Some of Europe’s leading right-wing politicians, including Italian Prime Minister Giorgia Meloni, are keen to welcome Fidesz to the European Conservatives and Reformists (ECR) camp in Strasbourg; however, Hungarian Prime Minister Viktor Orbán may have to make a major shift in policy.
Meloni, who heads the group, and former Polish Prime Minister Mateusz Morawiecki, have discussed with Orbán in recent weeks that a condition of joining the group will be that “the outspoken Hungarian prime minister” change his position on Ukraine, among other issues.
If Fidesz were to join the ECR, it could radically reshape politics in Brussels, as the nationalist, euroskeptic and anti-immigration ECR, together with the Fidesz MEPs, could become the third-largest group in the EU after the European Parliament elections in June, with greater socio-economic influence.
“I have spoken to Viktor Orbán about this, and I understand that he is considering joining the ECR. If that happens, it would give us even more capacity to act for a better Europe,” said Morawiecki, head of the Polish parliamentary delegation for Law and Justice, in an interview with Bloomberg.
The ECR could then win 80 seats in parliament if the European elections were held today, at least according to a recent Europe Elects poll.

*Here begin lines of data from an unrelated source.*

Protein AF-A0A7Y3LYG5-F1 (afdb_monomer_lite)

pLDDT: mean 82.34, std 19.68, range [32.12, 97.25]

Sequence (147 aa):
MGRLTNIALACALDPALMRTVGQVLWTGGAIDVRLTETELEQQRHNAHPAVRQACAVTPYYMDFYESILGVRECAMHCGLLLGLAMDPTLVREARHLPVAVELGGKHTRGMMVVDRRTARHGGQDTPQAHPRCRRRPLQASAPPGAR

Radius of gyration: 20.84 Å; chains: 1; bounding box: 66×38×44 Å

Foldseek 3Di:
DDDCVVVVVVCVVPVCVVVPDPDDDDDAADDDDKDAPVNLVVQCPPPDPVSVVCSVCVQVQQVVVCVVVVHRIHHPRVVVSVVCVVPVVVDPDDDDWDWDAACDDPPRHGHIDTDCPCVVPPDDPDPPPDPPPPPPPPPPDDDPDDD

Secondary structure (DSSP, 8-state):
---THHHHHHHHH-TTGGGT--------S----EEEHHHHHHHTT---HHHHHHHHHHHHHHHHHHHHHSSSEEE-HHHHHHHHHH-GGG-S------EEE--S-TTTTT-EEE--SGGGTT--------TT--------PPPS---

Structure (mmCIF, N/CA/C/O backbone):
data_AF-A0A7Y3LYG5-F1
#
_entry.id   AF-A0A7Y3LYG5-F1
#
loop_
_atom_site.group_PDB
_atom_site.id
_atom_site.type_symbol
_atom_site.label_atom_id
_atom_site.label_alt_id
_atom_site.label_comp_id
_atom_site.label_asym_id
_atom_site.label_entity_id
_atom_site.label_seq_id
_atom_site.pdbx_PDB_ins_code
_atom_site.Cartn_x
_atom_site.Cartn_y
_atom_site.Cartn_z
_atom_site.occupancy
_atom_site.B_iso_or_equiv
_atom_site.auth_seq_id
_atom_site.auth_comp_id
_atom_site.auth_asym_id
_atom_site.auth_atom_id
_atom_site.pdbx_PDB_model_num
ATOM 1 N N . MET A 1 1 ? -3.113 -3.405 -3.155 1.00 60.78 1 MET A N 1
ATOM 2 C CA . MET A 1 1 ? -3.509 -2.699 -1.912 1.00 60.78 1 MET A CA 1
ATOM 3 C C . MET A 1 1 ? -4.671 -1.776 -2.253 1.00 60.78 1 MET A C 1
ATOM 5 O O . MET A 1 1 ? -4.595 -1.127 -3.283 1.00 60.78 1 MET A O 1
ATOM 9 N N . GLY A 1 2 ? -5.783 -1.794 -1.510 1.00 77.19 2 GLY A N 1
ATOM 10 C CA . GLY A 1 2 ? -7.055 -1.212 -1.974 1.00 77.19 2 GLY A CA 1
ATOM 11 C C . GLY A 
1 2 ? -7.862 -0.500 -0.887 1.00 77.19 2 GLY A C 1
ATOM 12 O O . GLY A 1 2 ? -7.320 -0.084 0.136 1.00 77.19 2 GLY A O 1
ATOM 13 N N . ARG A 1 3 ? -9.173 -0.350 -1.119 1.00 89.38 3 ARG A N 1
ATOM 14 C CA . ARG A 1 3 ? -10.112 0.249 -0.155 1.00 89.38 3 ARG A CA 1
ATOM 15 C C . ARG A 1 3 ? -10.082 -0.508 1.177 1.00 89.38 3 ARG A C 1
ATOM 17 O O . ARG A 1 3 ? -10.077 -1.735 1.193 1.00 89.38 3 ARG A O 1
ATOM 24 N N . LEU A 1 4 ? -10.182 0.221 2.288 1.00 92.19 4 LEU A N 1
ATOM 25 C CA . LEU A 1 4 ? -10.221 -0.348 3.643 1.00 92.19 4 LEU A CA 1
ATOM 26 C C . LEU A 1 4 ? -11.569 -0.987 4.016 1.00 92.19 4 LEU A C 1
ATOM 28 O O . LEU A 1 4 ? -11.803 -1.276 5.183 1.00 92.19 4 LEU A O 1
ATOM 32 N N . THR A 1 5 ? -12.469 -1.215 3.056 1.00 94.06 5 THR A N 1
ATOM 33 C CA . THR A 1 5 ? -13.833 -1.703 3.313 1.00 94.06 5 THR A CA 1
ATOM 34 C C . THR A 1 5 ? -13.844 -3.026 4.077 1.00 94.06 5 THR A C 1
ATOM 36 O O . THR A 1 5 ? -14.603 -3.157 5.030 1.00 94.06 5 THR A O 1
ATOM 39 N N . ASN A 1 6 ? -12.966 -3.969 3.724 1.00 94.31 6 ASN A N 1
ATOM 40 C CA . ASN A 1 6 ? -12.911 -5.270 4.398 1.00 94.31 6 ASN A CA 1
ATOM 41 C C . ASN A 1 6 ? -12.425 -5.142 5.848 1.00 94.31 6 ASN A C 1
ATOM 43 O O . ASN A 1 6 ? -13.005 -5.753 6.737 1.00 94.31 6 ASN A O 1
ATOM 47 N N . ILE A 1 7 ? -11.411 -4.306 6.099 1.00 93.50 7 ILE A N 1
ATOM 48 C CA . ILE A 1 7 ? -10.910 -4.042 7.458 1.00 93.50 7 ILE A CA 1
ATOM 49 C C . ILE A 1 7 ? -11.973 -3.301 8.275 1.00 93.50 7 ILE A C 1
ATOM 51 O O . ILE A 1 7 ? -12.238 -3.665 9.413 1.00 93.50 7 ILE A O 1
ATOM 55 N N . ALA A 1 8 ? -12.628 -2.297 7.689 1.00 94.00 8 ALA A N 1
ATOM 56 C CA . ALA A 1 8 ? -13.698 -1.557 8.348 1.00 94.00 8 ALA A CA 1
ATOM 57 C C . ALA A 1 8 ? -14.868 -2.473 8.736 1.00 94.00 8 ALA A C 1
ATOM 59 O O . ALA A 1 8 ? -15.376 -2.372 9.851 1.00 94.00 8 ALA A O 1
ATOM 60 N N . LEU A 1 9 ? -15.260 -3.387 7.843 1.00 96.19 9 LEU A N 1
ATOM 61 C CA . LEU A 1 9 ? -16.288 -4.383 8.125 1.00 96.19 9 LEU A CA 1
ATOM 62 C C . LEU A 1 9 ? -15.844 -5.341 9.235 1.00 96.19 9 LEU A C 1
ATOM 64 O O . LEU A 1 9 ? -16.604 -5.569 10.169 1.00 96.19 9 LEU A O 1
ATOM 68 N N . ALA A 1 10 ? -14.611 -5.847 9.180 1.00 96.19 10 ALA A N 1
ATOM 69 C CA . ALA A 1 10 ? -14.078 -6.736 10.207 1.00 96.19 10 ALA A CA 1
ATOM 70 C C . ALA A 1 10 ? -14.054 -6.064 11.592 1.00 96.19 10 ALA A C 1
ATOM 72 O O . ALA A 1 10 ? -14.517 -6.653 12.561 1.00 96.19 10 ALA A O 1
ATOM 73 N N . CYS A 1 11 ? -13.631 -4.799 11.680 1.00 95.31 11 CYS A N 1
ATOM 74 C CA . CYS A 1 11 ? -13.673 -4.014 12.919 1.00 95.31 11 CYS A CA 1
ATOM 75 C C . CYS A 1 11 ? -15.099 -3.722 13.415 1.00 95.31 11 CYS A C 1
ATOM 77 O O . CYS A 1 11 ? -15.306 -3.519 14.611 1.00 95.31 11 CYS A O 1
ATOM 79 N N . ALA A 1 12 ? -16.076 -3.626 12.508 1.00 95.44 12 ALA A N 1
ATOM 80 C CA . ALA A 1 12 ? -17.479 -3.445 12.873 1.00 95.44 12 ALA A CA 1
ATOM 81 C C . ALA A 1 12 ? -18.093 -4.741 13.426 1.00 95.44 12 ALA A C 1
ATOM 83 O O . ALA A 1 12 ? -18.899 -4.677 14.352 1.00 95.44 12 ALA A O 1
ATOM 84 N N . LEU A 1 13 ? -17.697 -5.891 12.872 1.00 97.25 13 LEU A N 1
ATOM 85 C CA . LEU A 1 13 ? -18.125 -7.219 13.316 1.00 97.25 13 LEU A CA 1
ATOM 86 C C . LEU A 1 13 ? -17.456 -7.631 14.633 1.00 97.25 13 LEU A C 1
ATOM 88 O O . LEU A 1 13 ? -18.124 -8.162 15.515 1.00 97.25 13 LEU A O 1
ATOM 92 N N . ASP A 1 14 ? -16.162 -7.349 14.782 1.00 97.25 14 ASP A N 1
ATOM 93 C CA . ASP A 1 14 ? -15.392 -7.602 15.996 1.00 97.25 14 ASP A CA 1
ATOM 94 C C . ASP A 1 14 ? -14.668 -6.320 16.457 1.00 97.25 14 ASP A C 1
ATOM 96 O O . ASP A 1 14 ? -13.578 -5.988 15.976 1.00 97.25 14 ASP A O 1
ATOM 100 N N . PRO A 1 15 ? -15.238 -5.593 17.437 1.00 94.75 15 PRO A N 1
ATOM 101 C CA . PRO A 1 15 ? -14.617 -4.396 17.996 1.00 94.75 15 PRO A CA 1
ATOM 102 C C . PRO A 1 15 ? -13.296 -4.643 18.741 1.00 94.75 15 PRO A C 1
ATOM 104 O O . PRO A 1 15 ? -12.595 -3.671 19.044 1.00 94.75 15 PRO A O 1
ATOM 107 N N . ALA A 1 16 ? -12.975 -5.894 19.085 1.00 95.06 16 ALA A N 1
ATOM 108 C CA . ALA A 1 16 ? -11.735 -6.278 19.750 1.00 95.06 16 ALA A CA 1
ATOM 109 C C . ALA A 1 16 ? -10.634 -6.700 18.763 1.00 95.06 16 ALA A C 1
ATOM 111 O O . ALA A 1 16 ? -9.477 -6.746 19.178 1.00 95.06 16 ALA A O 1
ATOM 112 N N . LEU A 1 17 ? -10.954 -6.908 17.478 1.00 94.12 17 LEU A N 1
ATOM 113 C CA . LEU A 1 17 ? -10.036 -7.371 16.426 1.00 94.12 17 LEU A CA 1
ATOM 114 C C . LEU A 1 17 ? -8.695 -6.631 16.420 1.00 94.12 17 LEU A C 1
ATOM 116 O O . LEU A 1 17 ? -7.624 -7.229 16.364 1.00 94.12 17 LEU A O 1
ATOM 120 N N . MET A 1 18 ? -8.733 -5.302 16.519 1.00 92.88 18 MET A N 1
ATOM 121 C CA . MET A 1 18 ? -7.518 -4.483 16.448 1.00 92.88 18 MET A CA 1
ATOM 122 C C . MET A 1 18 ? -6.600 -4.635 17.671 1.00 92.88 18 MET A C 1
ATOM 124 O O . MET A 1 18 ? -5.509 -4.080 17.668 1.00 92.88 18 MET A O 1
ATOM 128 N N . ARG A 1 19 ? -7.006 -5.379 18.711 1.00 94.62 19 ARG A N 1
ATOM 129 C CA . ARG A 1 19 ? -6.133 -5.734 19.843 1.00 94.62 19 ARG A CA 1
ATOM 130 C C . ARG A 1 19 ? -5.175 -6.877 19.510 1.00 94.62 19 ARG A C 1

The resulting grand right-wing coalition would, however, face a challenge in coordinating positions on Ukraine, “especially given that Hungary is led by the EU’s most pro-Kremlin government, while the rest of the ECR is strongly pro-Kyiv. This is particularly true of the Law and Justice party, which currently holds the largest number of seats in the ECR bloc,” the authors of the article say.

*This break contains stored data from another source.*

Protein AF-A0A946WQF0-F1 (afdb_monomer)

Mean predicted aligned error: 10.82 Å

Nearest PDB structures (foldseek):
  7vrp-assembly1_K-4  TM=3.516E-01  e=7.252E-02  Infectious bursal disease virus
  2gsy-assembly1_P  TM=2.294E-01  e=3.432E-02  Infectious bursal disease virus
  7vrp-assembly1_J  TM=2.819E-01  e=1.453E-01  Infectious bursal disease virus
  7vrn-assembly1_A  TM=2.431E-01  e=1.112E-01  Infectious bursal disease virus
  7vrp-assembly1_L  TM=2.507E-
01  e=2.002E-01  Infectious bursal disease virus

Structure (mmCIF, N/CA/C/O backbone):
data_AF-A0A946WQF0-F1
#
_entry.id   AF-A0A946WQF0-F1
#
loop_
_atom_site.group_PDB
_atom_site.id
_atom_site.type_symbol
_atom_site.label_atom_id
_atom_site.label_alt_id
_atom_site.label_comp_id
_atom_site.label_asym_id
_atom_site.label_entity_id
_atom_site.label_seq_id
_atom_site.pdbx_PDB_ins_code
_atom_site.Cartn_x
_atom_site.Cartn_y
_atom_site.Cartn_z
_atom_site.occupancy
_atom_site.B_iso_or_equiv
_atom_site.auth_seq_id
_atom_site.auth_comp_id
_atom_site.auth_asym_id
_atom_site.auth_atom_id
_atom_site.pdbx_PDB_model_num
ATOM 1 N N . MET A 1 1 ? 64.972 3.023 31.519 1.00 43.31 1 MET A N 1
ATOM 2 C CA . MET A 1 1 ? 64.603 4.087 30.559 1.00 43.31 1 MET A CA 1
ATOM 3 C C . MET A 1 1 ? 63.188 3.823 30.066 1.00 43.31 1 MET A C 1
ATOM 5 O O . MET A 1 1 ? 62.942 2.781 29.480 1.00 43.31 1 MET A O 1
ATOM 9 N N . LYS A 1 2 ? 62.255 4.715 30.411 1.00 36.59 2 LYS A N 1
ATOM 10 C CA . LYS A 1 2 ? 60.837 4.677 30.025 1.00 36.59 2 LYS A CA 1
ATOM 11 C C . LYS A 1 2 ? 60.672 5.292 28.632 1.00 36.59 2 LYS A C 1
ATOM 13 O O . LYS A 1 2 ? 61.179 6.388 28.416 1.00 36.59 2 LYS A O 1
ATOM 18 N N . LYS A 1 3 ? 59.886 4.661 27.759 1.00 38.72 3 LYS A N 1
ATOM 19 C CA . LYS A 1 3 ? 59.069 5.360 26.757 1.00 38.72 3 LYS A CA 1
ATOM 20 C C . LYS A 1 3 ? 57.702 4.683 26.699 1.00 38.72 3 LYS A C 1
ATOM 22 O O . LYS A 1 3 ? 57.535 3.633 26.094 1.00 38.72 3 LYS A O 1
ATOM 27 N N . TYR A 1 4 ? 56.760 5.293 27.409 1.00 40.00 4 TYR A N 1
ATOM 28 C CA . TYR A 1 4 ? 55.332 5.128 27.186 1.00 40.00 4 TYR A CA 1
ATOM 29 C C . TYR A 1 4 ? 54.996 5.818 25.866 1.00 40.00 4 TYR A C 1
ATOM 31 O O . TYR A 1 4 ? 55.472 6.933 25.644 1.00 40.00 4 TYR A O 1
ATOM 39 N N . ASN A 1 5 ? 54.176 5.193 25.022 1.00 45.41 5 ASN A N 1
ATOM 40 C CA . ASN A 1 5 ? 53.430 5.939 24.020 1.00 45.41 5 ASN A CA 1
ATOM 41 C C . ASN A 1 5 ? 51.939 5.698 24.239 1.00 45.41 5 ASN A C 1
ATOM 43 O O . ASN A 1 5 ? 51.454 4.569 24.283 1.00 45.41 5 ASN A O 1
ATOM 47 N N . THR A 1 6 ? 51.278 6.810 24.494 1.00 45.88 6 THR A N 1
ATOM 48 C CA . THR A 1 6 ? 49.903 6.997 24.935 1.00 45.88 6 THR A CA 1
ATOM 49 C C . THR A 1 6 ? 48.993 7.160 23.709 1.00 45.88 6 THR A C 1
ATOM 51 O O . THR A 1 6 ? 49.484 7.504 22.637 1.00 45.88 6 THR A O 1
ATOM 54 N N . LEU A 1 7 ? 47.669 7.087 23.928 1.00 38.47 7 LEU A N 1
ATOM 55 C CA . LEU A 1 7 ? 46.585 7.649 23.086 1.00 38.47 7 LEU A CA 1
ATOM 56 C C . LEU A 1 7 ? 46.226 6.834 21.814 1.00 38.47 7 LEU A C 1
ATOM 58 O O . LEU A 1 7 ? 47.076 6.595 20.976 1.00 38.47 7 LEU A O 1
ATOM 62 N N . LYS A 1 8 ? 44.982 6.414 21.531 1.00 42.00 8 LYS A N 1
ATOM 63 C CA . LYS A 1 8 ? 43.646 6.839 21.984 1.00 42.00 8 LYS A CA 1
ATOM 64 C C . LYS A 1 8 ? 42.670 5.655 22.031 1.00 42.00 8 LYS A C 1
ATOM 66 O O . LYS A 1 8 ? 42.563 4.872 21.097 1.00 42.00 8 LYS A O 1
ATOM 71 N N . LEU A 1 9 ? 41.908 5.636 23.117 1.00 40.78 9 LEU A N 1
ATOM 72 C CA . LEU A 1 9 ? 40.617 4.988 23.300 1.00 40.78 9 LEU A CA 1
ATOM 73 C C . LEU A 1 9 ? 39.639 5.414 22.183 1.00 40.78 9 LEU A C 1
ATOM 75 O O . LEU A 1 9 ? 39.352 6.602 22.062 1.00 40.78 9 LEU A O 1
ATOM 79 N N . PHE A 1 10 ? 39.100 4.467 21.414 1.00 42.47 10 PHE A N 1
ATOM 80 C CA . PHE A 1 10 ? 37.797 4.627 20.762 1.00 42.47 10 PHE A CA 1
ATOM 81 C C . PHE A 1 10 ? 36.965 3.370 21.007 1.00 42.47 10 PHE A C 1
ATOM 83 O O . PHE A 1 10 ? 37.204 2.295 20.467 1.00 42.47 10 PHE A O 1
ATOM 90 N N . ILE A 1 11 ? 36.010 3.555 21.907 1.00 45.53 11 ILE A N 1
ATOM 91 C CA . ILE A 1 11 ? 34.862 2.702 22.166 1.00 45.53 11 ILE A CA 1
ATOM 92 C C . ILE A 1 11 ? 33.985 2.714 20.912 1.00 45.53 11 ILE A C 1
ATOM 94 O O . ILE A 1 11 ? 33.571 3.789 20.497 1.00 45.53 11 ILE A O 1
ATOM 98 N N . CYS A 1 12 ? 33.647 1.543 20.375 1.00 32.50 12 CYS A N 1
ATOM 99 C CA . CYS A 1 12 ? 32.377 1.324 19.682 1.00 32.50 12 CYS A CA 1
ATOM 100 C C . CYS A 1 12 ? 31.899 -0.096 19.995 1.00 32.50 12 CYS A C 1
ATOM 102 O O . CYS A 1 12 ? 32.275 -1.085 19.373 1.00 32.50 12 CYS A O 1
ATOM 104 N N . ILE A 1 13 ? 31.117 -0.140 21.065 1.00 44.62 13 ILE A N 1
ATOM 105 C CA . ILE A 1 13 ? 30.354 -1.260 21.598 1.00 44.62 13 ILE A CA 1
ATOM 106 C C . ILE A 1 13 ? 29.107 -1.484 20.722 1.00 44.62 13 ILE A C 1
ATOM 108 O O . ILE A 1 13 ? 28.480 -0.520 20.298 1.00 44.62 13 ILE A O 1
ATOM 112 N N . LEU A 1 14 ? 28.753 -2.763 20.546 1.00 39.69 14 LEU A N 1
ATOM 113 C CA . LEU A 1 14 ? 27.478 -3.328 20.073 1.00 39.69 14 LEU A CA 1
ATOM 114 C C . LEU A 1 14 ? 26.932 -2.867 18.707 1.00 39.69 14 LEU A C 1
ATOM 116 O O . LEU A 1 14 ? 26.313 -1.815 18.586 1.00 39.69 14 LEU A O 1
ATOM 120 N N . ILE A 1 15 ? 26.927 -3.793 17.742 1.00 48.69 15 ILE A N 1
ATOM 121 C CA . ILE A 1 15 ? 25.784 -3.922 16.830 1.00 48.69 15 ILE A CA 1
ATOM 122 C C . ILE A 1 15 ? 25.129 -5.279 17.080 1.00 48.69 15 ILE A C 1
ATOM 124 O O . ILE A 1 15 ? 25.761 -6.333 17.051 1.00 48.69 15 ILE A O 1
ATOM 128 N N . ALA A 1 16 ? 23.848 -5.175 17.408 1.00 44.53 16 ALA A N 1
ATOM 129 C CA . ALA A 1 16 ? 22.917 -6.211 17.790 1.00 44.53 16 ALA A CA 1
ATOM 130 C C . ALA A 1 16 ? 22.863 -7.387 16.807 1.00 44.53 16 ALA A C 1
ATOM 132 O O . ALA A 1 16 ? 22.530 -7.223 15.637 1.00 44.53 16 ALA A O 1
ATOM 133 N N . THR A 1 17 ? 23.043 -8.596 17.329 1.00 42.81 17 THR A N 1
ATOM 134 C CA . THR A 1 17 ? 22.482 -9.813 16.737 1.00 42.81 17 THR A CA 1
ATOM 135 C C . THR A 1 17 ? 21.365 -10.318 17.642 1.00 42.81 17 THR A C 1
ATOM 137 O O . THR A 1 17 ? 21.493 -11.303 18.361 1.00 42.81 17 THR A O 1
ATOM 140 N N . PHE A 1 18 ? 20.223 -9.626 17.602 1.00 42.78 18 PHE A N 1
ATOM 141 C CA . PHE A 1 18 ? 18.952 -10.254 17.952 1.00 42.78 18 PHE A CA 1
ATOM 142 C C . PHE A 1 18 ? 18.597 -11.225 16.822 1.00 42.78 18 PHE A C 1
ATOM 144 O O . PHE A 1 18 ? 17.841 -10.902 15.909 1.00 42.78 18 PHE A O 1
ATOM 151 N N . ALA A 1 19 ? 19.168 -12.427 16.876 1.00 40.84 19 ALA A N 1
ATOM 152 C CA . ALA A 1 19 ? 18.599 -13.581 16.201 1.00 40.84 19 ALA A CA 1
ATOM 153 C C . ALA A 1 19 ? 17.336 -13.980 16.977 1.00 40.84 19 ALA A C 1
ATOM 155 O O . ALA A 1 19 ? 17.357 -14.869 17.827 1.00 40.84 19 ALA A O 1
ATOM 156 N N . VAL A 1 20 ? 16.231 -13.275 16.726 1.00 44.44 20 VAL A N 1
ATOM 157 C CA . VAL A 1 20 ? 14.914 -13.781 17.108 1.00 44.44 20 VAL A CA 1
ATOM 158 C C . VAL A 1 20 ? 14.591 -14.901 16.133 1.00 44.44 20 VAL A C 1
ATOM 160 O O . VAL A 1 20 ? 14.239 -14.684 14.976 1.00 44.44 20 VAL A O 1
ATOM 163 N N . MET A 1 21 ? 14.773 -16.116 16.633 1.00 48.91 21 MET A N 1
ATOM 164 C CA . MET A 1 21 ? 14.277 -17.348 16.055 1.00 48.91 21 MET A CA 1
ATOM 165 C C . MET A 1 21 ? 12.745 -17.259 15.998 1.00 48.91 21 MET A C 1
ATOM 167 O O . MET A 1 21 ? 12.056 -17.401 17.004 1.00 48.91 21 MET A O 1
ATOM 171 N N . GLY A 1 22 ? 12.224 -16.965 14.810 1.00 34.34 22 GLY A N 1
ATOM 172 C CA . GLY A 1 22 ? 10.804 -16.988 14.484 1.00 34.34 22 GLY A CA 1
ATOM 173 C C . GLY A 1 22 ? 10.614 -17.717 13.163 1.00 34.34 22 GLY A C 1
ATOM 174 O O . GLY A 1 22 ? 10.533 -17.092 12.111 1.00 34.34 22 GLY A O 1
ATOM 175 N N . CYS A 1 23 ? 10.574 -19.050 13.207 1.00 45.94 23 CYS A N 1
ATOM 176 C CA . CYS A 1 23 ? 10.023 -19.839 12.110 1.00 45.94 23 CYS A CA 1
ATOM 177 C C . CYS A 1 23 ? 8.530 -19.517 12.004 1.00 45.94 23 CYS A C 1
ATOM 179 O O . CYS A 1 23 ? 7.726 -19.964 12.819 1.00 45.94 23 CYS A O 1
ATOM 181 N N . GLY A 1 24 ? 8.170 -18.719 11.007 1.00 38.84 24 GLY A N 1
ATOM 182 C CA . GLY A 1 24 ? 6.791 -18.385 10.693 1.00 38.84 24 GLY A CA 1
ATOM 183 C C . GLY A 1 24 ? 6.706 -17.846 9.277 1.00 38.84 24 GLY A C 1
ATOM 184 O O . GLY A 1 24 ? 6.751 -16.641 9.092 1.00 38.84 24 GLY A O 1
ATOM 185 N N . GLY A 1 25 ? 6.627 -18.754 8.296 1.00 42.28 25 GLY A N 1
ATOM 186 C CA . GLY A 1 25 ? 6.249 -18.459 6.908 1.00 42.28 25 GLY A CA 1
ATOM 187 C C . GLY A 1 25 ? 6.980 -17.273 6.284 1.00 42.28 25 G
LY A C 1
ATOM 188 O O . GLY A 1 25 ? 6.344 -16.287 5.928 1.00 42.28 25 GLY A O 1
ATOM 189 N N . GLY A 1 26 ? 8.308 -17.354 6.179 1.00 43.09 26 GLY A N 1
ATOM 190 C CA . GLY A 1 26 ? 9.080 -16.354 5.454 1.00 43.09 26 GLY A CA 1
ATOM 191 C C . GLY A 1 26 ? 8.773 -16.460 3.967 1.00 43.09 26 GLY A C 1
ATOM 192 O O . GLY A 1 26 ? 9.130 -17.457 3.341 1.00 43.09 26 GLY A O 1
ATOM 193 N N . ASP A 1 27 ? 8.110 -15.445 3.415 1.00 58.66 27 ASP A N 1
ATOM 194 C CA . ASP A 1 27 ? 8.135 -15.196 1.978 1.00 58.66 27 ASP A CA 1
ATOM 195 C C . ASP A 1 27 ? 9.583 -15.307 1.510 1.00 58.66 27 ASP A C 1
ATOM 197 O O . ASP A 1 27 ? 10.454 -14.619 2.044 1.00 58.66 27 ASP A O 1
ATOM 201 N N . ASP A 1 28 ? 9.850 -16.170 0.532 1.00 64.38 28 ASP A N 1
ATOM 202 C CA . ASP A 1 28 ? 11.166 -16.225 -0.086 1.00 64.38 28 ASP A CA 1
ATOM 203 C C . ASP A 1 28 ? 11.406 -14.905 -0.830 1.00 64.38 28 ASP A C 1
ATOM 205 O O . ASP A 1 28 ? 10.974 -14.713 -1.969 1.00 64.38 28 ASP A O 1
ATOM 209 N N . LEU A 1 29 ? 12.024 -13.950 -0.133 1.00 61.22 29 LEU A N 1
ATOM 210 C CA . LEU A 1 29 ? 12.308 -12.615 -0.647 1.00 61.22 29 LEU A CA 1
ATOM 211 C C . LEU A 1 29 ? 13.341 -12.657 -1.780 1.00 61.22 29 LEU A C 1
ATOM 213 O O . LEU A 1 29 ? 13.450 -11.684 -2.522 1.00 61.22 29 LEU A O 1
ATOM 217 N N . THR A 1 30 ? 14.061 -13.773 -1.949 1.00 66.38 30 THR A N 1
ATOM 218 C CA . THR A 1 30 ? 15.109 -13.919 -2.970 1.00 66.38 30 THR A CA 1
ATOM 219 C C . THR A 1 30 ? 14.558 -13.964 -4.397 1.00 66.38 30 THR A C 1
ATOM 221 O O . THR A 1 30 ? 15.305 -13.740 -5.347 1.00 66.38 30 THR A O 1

However, Morawiecki says that more important than differences are common goals: more powers for individual countries, less EU bureaucracy, more security by curbing immigration, and less self-defeating policies in all areas.
However, this strategy also poses a risk for Meloni, a newcomer to European politics, because “Orbán, who has been in power for five terms and is the EU’s longest-serving prime minister, is not easily tamed, especially since he himself is seeking to unite the continent’s nationalist parties.”
In his latest comments to the press, the Hungarian prime minister said the agreement was almost a fait accompli, but that Fidesz’s accession before the June elections was unlikely.
“We need to join forces on many different fronts to save Europe. The ECR is open to all those who agree with us against the dominant liberal and left-wing groups that are interested in destroying the continent,” Morawiecki added.